- **What the task asks**
Among the entries below, find the line with "ATOM 111 N N", then quote it and each following line up to and including the line with "ATOM 150 O O", and nothing else.

[Start of Attachment]

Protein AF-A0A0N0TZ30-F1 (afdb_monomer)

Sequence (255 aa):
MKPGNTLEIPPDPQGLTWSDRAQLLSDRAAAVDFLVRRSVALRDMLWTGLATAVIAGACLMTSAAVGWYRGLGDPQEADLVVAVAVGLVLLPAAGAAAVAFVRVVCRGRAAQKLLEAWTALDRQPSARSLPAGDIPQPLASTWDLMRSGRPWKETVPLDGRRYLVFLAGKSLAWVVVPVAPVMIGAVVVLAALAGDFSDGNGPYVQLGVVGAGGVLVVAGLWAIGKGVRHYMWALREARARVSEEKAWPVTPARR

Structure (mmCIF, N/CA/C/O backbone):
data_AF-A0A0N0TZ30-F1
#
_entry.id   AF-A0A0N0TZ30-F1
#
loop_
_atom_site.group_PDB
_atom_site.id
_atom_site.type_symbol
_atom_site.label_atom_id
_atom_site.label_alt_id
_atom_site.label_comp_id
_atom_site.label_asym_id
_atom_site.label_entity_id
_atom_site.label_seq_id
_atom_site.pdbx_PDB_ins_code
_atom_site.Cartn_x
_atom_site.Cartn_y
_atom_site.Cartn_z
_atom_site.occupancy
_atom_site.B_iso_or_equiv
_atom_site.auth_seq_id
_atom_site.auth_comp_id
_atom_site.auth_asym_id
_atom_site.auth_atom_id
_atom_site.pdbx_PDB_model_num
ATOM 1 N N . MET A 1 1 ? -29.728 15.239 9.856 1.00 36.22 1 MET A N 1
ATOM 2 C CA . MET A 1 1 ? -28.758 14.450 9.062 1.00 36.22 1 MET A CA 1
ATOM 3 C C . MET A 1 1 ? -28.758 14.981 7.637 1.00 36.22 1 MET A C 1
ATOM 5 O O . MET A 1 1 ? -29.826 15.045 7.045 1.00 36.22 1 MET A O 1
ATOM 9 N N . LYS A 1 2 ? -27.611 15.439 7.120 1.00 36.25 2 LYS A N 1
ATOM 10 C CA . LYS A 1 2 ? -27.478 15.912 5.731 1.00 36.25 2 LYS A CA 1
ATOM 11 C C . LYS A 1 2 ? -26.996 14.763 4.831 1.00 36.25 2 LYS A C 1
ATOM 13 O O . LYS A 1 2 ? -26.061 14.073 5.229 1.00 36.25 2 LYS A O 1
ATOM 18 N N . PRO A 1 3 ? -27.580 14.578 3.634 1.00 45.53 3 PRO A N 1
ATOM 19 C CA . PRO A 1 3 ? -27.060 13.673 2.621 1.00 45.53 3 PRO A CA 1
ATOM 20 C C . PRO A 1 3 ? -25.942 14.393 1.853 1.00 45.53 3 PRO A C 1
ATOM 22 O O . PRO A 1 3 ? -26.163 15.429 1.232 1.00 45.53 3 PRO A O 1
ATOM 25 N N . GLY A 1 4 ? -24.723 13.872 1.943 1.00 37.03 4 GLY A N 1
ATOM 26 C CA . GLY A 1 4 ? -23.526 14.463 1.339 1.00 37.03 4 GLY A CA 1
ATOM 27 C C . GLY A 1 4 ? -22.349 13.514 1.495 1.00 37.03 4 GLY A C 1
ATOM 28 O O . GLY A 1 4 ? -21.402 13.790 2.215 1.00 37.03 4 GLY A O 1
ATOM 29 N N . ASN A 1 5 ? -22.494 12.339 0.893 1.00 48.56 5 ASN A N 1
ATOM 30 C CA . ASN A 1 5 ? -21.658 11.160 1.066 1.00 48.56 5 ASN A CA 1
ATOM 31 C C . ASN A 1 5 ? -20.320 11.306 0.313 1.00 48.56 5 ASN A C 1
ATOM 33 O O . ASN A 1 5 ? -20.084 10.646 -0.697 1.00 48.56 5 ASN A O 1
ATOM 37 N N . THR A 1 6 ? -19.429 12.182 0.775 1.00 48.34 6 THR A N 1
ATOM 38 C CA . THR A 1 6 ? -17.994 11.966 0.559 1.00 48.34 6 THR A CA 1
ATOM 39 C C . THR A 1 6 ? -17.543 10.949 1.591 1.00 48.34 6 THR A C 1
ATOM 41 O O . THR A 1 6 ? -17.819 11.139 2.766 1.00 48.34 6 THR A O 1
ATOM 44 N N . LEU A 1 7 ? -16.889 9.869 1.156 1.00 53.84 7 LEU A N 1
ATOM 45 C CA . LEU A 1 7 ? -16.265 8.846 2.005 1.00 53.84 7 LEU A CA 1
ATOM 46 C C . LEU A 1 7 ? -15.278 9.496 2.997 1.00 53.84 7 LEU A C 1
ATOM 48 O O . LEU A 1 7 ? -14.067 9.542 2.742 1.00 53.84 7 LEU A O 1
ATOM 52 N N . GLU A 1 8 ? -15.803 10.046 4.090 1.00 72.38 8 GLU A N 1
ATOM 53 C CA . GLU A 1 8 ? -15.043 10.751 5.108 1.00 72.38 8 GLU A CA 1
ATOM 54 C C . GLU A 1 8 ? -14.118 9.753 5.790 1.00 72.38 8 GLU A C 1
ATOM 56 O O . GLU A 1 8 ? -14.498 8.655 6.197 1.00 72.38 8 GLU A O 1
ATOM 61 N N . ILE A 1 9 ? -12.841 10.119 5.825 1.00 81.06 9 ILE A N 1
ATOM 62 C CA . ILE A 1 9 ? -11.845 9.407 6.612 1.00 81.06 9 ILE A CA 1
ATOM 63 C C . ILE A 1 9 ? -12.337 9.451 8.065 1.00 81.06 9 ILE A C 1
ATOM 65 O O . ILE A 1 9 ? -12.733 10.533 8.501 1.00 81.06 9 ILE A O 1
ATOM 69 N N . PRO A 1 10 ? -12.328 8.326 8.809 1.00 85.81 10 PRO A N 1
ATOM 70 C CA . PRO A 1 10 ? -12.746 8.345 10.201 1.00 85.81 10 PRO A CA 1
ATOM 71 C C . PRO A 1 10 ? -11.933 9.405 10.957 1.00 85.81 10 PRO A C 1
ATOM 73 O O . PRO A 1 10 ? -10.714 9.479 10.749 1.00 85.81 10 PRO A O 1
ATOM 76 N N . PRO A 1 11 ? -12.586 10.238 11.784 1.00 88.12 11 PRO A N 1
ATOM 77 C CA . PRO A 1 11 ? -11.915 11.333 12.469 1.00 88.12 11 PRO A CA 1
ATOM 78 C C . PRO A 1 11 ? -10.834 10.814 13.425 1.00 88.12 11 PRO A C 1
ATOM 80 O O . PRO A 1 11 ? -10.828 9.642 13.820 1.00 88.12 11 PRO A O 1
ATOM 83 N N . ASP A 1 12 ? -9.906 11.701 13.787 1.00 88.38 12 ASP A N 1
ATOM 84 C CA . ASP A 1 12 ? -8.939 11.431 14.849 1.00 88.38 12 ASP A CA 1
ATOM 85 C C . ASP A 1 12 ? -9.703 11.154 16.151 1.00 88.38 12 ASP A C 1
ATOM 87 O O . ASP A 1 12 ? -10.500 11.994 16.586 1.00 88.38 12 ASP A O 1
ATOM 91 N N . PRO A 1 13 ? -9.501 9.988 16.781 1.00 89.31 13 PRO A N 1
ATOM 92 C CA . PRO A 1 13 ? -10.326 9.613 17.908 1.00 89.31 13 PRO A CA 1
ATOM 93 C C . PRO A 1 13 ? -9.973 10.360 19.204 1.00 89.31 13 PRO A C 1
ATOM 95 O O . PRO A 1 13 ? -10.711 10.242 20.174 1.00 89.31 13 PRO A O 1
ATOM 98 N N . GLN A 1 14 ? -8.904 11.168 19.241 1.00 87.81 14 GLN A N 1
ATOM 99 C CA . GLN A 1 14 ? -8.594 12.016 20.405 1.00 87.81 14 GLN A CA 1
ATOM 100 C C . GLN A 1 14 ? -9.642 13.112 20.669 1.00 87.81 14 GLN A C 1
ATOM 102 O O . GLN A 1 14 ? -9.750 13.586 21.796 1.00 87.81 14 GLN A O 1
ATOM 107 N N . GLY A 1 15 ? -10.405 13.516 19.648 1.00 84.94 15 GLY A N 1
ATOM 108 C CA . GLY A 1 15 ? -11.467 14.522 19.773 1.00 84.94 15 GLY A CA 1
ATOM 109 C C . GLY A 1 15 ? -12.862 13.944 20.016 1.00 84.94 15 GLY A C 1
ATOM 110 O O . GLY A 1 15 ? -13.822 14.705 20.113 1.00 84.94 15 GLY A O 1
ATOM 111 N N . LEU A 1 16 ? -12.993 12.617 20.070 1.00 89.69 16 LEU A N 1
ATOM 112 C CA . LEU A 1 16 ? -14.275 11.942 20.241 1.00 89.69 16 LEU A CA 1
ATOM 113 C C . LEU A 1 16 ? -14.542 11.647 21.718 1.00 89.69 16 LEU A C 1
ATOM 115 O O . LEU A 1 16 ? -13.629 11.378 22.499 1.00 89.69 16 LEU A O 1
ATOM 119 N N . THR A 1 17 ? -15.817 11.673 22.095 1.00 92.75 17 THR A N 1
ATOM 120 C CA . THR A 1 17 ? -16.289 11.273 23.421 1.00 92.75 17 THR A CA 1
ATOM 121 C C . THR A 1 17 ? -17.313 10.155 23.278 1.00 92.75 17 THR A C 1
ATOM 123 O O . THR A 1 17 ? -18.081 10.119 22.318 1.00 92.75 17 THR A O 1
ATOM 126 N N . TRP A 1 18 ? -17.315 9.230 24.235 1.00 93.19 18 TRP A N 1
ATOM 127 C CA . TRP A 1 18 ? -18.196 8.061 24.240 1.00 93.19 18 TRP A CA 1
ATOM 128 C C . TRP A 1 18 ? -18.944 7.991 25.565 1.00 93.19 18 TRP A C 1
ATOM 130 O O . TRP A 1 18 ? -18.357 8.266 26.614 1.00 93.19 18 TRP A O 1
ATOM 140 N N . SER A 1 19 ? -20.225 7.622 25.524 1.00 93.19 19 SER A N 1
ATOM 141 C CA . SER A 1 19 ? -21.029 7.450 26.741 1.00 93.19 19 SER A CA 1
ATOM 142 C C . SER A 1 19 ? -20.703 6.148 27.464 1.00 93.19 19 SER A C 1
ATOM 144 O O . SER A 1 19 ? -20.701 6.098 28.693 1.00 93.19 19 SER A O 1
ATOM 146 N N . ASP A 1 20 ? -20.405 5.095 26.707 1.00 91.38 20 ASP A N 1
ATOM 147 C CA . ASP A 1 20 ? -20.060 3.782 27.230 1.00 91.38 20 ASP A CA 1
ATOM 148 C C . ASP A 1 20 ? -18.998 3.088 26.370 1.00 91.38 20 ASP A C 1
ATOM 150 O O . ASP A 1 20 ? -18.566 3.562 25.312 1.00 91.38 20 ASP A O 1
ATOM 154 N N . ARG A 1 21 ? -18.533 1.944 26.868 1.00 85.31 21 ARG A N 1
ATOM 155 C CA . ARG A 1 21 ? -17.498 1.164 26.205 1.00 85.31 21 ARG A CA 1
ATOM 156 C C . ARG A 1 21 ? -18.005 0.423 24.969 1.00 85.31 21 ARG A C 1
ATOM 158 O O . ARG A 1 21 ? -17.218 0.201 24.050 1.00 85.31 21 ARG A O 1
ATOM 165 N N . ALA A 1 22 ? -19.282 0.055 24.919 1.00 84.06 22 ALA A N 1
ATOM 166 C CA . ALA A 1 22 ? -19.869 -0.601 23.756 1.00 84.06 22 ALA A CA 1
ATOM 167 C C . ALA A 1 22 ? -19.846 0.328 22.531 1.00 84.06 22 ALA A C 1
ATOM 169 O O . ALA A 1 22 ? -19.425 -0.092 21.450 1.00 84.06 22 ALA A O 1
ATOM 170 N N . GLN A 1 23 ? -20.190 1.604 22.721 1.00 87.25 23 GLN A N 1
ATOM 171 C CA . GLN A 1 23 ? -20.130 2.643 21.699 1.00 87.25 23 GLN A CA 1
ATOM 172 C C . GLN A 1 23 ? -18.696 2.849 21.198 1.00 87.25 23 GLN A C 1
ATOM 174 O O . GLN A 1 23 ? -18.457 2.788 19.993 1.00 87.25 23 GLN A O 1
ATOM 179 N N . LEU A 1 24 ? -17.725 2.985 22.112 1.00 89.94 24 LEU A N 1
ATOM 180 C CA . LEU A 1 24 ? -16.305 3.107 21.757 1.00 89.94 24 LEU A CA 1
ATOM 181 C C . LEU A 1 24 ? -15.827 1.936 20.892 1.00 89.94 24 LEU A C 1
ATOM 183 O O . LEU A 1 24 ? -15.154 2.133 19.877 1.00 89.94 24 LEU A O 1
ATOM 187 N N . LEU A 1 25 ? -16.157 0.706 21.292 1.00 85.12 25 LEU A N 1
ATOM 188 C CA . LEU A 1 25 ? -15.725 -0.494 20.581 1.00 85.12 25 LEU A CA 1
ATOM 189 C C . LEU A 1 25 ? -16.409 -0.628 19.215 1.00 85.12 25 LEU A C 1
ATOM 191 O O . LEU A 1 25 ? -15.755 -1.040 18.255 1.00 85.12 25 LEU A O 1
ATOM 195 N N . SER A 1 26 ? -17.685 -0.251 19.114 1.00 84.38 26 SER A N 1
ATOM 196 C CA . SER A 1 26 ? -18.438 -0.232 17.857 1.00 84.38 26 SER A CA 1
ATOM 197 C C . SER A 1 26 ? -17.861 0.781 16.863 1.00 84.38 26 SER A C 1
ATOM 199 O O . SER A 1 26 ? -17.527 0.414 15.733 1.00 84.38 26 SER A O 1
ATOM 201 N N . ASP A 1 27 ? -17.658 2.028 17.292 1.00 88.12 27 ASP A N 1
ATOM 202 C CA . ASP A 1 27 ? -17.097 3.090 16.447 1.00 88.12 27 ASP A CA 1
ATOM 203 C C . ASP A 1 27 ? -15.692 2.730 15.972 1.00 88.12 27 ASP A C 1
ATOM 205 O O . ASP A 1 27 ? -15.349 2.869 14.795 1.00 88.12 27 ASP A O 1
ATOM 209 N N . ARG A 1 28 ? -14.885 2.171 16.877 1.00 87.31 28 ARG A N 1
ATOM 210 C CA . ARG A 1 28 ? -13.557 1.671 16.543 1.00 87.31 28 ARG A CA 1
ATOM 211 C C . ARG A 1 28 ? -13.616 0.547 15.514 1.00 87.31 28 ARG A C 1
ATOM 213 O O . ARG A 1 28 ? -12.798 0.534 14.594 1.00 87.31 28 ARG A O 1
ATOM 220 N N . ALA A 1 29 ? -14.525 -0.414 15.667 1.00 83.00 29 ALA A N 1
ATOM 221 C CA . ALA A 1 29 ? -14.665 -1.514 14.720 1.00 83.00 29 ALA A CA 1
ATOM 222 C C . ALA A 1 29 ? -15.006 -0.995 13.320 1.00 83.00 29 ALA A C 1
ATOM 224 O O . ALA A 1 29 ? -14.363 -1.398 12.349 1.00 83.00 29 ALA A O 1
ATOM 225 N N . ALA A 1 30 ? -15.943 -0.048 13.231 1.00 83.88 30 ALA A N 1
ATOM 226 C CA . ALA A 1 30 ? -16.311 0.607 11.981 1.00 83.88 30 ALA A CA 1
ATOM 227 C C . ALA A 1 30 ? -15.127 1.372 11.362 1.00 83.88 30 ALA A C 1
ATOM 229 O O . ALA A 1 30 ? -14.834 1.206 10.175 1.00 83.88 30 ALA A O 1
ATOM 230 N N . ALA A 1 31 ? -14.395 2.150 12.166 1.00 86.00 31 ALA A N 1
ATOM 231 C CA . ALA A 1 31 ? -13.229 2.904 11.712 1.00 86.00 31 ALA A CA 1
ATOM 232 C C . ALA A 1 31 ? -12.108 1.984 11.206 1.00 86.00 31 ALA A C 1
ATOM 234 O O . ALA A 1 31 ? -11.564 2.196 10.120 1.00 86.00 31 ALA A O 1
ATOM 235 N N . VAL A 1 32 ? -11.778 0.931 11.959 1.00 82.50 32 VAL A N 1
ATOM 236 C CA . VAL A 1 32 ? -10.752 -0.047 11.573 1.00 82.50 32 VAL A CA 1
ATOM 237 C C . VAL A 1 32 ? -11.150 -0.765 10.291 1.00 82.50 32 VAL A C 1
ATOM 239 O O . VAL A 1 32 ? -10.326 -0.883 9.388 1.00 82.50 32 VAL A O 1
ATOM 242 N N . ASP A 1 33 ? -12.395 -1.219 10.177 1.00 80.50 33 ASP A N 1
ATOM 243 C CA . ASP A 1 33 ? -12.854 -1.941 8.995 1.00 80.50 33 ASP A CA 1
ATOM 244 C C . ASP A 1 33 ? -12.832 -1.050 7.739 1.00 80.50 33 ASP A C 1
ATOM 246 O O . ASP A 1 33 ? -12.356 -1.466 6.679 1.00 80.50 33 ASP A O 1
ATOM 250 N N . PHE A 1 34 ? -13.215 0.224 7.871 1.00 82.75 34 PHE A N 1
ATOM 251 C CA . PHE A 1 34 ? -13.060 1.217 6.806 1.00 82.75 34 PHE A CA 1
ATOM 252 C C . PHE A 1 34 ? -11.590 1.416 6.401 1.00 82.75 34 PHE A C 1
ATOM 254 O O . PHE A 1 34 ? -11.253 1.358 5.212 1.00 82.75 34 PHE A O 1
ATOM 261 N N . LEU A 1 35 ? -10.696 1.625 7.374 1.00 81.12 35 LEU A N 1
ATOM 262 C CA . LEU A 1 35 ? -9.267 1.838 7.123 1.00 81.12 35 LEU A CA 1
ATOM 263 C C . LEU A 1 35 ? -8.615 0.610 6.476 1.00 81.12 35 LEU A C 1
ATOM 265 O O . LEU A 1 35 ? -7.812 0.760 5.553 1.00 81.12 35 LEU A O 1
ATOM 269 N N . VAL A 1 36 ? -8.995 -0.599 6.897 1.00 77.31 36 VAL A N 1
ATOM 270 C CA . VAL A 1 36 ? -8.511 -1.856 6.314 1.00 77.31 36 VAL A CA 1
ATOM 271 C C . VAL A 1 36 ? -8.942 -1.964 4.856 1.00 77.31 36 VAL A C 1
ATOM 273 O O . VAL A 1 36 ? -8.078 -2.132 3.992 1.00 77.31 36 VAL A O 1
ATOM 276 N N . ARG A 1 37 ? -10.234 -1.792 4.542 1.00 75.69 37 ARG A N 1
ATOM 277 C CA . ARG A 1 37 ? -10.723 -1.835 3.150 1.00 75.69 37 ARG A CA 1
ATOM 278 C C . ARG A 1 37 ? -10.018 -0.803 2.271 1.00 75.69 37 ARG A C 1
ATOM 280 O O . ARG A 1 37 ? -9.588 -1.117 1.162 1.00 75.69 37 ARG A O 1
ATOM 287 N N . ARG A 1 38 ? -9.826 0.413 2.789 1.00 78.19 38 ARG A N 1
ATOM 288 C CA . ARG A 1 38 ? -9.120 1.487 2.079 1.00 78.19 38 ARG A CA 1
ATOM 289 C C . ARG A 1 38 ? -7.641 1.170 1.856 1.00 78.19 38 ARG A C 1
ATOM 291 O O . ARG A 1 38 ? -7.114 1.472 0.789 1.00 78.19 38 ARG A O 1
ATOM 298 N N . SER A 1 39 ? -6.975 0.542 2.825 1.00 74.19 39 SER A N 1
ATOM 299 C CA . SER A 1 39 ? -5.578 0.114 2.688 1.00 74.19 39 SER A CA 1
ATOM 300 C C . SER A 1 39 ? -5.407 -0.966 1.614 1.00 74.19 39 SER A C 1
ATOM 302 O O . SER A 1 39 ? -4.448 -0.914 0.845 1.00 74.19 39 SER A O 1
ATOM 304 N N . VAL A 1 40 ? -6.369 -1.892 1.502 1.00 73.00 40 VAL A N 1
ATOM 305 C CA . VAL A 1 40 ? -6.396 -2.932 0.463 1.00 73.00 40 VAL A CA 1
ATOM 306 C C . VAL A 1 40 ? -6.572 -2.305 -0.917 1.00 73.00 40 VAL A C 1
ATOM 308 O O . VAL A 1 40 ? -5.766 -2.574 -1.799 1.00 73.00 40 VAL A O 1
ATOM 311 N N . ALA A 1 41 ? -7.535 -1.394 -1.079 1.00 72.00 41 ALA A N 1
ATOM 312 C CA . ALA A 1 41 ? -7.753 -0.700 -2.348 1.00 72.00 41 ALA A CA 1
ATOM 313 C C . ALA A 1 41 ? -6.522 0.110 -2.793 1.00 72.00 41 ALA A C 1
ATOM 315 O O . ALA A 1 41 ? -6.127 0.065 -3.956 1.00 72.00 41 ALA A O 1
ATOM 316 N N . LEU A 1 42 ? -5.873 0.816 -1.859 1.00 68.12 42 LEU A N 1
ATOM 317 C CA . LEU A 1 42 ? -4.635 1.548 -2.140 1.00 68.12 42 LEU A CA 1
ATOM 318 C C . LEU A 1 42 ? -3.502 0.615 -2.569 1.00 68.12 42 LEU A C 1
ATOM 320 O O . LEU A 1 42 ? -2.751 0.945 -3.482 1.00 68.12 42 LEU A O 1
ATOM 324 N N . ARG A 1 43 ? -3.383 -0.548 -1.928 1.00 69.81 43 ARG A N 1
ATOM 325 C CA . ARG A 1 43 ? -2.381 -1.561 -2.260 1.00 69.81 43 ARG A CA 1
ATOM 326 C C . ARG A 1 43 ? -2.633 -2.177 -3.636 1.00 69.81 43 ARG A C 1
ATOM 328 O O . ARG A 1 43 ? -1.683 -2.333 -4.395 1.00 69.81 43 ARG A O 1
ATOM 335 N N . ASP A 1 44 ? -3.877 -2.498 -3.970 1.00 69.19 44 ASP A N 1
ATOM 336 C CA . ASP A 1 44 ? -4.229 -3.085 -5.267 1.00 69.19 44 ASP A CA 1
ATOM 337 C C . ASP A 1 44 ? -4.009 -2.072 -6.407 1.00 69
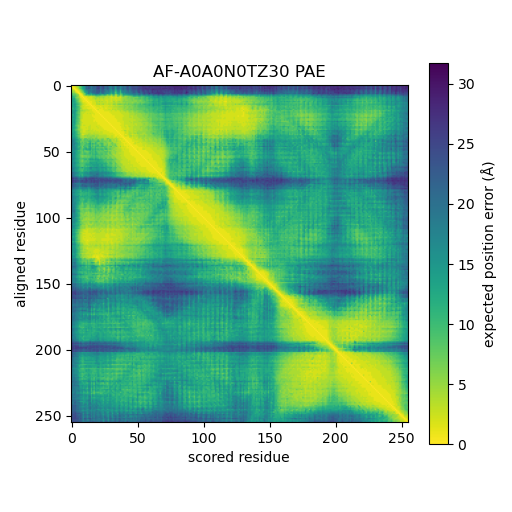.19 44 ASP A C 1
ATOM 339 O O . ASP A 1 44 ? -3.483 -2.420 -7.466 1.00 69.19 44 ASP A O 1
ATOM 343 N N . MET A 1 45 ? -4.285 -0.788 -6.159 1.00 70.06 45 MET A N 1
ATOM 344 C CA . MET A 1 45 ? -3.932 0.309 -7.068 1.00 70.06 45 MET A CA 1
ATOM 345 C C . MET A 1 45 ? -2.409 0.444 -7.258 1.00 70.06 45 MET A C 1
ATOM 347 O O . MET A 1 45 ? -1.927 0.708 -8.356 1.00 70.06 45 MET A O 1
ATOM 351 N N . LEU A 1 46 ? -1.632 0.234 -6.194 1.00 70.69 46 LEU A N 1
ATOM 352 C CA . LEU A 1 46 ? -0.170 0.286 -6.240 1.00 70.69 46 LEU A CA 1
ATOM 353 C C . LEU A 1 46 ? 0.399 -0.889 -7.056 1.00 70.69 46 LEU A C 1
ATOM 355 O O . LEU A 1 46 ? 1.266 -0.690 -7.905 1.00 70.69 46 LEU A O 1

[End of Attachment]

- **Written response**
ATOM 111 N N . LEU A 1 16 ? -12.993 12.617 20.070 1.00 89.69 16 LEU A N 1
ATOM 112 C CA . LEU A 1 16 ? -14.275 11.942 20.241 1.00 89.69 16 LEU A CA 1
ATOM 113 C C . LEU A 1 16 ? -14.542 11.647 21.718 1.00 89.69 16 LEU A C 1
ATOM 115 O O . LEU A 1 16 ? -13.629 11.378 22.499 1.00 89.69 16 LEU A O 1
ATOM 119 N N . THR A 1 17 ? -15.817 11.673 22.095 1.00 92.75 17 THR A N 1
ATOM 120 C CA . THR A 1 17 ? -16.289 11.273 23.421 1.00 92.75 17 THR A CA 1
ATOM 121 C C . THR A 1 17 ? -17.313 10.155 23.278 1.00 92.75 17 THR A C 1
ATOM 123 O O . THR A 1 17 ? -18.081 10.119 22.318 1.00 92.75 17 THR A O 1
ATOM 126 N N . TRP A 1 18 ? -17.315 9.230 24.235 1.00 93.19 18 TRP A N 1
ATOM 127 C CA . TRP A 1 18 ? -18.196 8.061 24.240 1.00 93.19 18 TRP A CA 1
ATOM 128 C C . TRP A 1 18 ? -18.944 7.991 25.565 1.00 93.19 18 TRP A C 1
ATOM 130 O O . TRP A 1 18 ? -18.357 8.266 26.614 1.00 93.19 18 TRP A O 1
ATOM 140 N N . SER A 1 19 ? -20.225 7.622 25.524 1.00 93.19 19 SER A N 1
ATOM 141 C CA . SER A 1 19 ? -21.029 7.450 26.741 1.00 93.19 19 SER A CA 1
ATOM 142 C C . SER A 1 19 ? -20.703 6.148 27.464 1.00 93.19 19 SER A C 1
ATOM 144 O O . SER A 1 19 ? -20.701 6.098 28.693 1.00 93.19 19 SER A O 1
ATOM 146 N N . ASP A 1 20 ? -20.405 5.095 26.707 1.00 91.38 20 ASP A N 1
ATOM 147 C CA . ASP A 1 20 ? -20.060 3.782 27.230 1.00 91.38 20 ASP A CA 1
ATOM 148 C C . ASP A 1 20 ? -18.998 3.088 26.370 1.00 91.38 20 ASP A C 1
ATOM 150 O O . ASP A 1 20 ? -18.566 3.562 25.312 1.00 91.38 20 ASP A O 1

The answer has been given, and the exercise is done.